## Exercise aim
Find how many lines in the material below contain the word "sapiens" and give only that number.

── Available data

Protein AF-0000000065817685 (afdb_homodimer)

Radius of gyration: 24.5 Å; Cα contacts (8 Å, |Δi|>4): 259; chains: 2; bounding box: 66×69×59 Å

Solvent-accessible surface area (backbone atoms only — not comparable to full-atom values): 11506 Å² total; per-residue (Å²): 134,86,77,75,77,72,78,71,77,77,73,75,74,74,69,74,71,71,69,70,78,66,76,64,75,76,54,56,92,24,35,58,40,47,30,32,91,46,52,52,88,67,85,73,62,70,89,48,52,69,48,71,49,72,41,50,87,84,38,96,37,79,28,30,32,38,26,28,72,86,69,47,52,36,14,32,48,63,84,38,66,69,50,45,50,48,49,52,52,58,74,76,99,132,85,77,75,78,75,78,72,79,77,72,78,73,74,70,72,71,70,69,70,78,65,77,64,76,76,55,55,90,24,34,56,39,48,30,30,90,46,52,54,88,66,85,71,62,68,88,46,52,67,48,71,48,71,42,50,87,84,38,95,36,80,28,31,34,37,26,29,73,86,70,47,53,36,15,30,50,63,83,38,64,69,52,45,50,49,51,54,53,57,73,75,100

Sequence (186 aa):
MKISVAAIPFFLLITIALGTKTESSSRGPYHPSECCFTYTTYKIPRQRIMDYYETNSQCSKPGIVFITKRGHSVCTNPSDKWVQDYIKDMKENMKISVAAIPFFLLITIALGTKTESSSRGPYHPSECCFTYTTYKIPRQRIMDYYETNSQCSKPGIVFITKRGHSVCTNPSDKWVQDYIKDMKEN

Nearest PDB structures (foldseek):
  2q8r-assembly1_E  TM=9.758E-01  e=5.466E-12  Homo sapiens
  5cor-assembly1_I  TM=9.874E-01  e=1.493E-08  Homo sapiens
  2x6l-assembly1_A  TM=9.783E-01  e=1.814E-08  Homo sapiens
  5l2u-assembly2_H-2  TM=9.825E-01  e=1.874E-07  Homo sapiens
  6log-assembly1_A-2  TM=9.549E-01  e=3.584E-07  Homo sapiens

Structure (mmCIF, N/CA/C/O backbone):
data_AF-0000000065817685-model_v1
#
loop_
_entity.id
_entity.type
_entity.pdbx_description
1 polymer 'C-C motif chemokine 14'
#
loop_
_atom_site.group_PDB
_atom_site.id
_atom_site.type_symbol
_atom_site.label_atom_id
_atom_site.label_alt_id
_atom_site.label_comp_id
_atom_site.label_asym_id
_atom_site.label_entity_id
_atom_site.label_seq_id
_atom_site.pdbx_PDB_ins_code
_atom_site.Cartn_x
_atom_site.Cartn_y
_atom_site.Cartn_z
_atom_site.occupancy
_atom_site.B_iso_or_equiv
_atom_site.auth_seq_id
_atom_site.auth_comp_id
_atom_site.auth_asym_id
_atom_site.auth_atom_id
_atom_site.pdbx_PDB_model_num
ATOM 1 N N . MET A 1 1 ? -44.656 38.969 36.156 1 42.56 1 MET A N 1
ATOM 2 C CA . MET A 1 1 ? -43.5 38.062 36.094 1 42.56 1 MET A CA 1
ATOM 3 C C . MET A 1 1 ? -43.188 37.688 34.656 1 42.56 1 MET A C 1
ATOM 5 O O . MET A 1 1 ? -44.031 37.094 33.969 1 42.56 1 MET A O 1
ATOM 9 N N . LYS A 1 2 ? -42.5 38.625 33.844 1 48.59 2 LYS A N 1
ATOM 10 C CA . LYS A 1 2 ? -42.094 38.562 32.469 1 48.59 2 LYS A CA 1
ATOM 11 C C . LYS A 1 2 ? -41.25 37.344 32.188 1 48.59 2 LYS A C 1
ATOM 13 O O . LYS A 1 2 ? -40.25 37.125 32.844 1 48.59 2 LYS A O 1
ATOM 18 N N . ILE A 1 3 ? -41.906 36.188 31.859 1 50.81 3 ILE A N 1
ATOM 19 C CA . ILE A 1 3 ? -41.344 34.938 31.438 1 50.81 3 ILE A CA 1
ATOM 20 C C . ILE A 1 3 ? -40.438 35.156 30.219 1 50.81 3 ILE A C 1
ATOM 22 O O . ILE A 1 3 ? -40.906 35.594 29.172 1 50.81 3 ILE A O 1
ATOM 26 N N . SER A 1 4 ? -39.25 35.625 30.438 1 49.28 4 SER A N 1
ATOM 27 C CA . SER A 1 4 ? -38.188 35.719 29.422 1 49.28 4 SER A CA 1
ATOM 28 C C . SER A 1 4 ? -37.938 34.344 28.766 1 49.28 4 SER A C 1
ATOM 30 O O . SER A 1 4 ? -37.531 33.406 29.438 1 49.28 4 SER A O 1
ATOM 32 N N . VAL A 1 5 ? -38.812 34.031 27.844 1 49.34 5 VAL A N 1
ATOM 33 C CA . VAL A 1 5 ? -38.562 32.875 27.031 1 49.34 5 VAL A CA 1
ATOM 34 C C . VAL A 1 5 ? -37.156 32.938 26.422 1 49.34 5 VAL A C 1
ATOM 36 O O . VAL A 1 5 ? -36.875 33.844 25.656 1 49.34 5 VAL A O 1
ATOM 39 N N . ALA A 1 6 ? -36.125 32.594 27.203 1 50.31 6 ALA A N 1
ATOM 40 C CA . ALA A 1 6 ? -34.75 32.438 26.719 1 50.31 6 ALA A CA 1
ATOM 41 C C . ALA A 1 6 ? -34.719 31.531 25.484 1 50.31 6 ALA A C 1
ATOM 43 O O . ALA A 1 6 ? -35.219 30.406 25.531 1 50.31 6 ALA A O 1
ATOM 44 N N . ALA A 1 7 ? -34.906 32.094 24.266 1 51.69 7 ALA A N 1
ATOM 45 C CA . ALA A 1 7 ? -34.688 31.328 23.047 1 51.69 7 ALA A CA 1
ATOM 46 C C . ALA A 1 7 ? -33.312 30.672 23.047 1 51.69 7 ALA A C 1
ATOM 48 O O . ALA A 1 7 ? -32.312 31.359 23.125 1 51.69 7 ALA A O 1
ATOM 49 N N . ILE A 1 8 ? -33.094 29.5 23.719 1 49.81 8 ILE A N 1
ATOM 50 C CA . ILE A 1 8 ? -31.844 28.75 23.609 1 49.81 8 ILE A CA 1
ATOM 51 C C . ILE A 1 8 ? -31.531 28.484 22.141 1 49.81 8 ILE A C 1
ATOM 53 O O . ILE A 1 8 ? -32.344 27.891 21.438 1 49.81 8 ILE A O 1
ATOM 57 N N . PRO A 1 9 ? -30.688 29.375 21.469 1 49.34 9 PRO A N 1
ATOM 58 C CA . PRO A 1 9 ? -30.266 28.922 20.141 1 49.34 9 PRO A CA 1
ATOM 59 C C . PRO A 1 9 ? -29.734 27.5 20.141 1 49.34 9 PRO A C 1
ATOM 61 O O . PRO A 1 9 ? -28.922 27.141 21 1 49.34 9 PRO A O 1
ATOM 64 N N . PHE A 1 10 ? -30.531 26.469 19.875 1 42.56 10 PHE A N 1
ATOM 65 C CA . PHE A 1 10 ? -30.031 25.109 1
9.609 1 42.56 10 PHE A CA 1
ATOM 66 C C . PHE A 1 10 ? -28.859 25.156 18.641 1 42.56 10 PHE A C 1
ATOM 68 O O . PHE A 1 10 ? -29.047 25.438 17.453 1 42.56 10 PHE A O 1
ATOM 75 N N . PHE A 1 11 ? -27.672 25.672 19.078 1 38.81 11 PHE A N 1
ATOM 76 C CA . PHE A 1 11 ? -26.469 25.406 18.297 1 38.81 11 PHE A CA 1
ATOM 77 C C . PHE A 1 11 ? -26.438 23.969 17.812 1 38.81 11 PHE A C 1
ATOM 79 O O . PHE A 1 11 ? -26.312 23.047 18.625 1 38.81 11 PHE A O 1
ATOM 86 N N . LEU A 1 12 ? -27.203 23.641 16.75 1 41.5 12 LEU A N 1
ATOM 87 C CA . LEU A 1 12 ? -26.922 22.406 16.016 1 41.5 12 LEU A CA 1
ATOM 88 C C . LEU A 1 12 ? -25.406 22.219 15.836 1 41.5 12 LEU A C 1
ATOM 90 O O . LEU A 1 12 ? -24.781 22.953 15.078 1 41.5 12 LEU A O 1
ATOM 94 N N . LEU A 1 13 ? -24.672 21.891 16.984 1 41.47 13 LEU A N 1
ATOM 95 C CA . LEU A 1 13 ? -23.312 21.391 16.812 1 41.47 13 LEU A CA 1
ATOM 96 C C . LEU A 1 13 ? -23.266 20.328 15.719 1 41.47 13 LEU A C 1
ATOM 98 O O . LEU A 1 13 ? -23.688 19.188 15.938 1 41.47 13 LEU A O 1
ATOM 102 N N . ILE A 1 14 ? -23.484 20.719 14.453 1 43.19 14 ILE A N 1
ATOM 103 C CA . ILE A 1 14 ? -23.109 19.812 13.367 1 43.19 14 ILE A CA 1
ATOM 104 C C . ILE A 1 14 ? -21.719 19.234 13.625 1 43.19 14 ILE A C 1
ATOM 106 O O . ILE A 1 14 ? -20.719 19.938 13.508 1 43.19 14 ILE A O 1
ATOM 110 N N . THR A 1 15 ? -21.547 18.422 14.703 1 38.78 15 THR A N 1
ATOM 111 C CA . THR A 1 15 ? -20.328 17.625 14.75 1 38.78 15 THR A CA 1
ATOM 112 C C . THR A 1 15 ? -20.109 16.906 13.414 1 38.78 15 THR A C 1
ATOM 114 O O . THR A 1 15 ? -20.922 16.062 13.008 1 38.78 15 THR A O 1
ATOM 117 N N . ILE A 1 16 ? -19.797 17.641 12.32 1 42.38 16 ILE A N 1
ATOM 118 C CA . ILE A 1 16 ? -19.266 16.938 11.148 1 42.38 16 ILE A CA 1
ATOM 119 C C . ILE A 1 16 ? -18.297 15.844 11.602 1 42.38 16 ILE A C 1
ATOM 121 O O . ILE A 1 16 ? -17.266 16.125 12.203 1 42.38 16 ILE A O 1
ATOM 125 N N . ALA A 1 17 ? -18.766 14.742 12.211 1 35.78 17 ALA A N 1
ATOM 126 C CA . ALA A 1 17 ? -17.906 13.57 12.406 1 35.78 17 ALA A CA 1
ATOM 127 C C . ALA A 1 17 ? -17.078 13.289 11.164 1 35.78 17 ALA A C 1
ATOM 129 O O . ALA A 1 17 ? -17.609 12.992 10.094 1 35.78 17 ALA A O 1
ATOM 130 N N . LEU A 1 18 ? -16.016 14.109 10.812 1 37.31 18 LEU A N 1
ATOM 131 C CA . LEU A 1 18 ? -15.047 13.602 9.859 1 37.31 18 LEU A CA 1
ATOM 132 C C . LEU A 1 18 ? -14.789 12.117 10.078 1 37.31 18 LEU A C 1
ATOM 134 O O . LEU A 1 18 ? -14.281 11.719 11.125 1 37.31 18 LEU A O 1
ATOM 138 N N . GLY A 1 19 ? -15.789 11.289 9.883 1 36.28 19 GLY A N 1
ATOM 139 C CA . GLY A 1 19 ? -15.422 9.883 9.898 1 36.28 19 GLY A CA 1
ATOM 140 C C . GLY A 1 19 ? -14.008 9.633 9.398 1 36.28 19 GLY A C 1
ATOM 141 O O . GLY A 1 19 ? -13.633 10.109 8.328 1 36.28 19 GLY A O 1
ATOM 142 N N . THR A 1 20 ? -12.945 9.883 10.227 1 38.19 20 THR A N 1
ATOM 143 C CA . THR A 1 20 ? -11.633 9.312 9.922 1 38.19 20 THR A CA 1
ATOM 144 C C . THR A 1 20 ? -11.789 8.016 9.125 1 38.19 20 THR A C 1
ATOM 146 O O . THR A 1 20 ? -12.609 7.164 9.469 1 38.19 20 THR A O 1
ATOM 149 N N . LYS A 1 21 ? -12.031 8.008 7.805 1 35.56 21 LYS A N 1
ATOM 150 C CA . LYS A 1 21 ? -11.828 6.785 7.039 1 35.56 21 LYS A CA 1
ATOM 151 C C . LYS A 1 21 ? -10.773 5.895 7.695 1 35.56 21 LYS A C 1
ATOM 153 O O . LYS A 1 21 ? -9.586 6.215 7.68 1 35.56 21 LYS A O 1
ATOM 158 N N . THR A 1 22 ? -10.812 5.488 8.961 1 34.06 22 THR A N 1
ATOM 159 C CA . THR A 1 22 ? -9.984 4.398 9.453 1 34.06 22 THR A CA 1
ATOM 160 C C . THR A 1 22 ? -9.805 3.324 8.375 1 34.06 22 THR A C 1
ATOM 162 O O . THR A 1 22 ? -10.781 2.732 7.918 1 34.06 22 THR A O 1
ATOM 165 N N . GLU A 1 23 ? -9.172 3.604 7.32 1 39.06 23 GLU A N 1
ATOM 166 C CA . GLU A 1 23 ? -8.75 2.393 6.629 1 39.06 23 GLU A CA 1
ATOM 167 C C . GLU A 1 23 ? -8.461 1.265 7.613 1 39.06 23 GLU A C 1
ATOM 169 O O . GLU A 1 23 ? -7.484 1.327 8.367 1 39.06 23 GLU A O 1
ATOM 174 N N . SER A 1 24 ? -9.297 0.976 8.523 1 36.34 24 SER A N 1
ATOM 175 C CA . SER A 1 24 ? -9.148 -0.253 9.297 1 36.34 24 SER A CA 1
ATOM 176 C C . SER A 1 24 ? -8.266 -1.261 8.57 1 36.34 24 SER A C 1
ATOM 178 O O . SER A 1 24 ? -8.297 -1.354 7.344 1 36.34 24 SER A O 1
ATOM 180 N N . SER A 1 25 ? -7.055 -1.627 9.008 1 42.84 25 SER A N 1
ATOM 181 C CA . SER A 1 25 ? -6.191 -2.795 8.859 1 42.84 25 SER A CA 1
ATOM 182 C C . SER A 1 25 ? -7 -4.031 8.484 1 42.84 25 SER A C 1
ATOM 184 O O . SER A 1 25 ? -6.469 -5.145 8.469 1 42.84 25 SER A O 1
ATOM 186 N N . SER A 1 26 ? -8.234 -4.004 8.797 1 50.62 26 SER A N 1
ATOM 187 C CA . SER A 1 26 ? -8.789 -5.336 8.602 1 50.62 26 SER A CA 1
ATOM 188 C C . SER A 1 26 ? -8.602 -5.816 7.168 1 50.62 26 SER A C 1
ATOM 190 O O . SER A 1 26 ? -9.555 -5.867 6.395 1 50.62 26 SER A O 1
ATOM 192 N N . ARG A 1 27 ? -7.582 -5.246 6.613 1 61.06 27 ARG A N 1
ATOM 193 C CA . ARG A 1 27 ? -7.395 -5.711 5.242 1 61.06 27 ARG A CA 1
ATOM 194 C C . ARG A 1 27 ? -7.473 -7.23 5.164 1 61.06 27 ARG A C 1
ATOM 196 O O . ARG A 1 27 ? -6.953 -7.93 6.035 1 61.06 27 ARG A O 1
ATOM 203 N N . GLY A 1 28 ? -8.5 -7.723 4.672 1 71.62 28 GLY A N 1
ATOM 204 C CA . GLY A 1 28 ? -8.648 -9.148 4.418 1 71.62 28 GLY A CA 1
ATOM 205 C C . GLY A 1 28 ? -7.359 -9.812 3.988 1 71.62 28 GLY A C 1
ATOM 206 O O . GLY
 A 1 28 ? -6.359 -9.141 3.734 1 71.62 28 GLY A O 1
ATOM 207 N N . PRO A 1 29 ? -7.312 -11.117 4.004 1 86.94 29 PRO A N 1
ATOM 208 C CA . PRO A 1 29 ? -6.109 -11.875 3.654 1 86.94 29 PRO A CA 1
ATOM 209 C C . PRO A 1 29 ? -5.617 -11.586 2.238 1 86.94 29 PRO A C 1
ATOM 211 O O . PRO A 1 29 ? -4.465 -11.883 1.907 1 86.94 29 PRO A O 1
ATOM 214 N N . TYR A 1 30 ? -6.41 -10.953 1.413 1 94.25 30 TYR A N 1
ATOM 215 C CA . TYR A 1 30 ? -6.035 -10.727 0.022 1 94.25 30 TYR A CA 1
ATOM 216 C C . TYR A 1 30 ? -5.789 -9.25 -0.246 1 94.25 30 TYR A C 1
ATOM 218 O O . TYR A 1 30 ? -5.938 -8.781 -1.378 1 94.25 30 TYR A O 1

────

## Task solution
5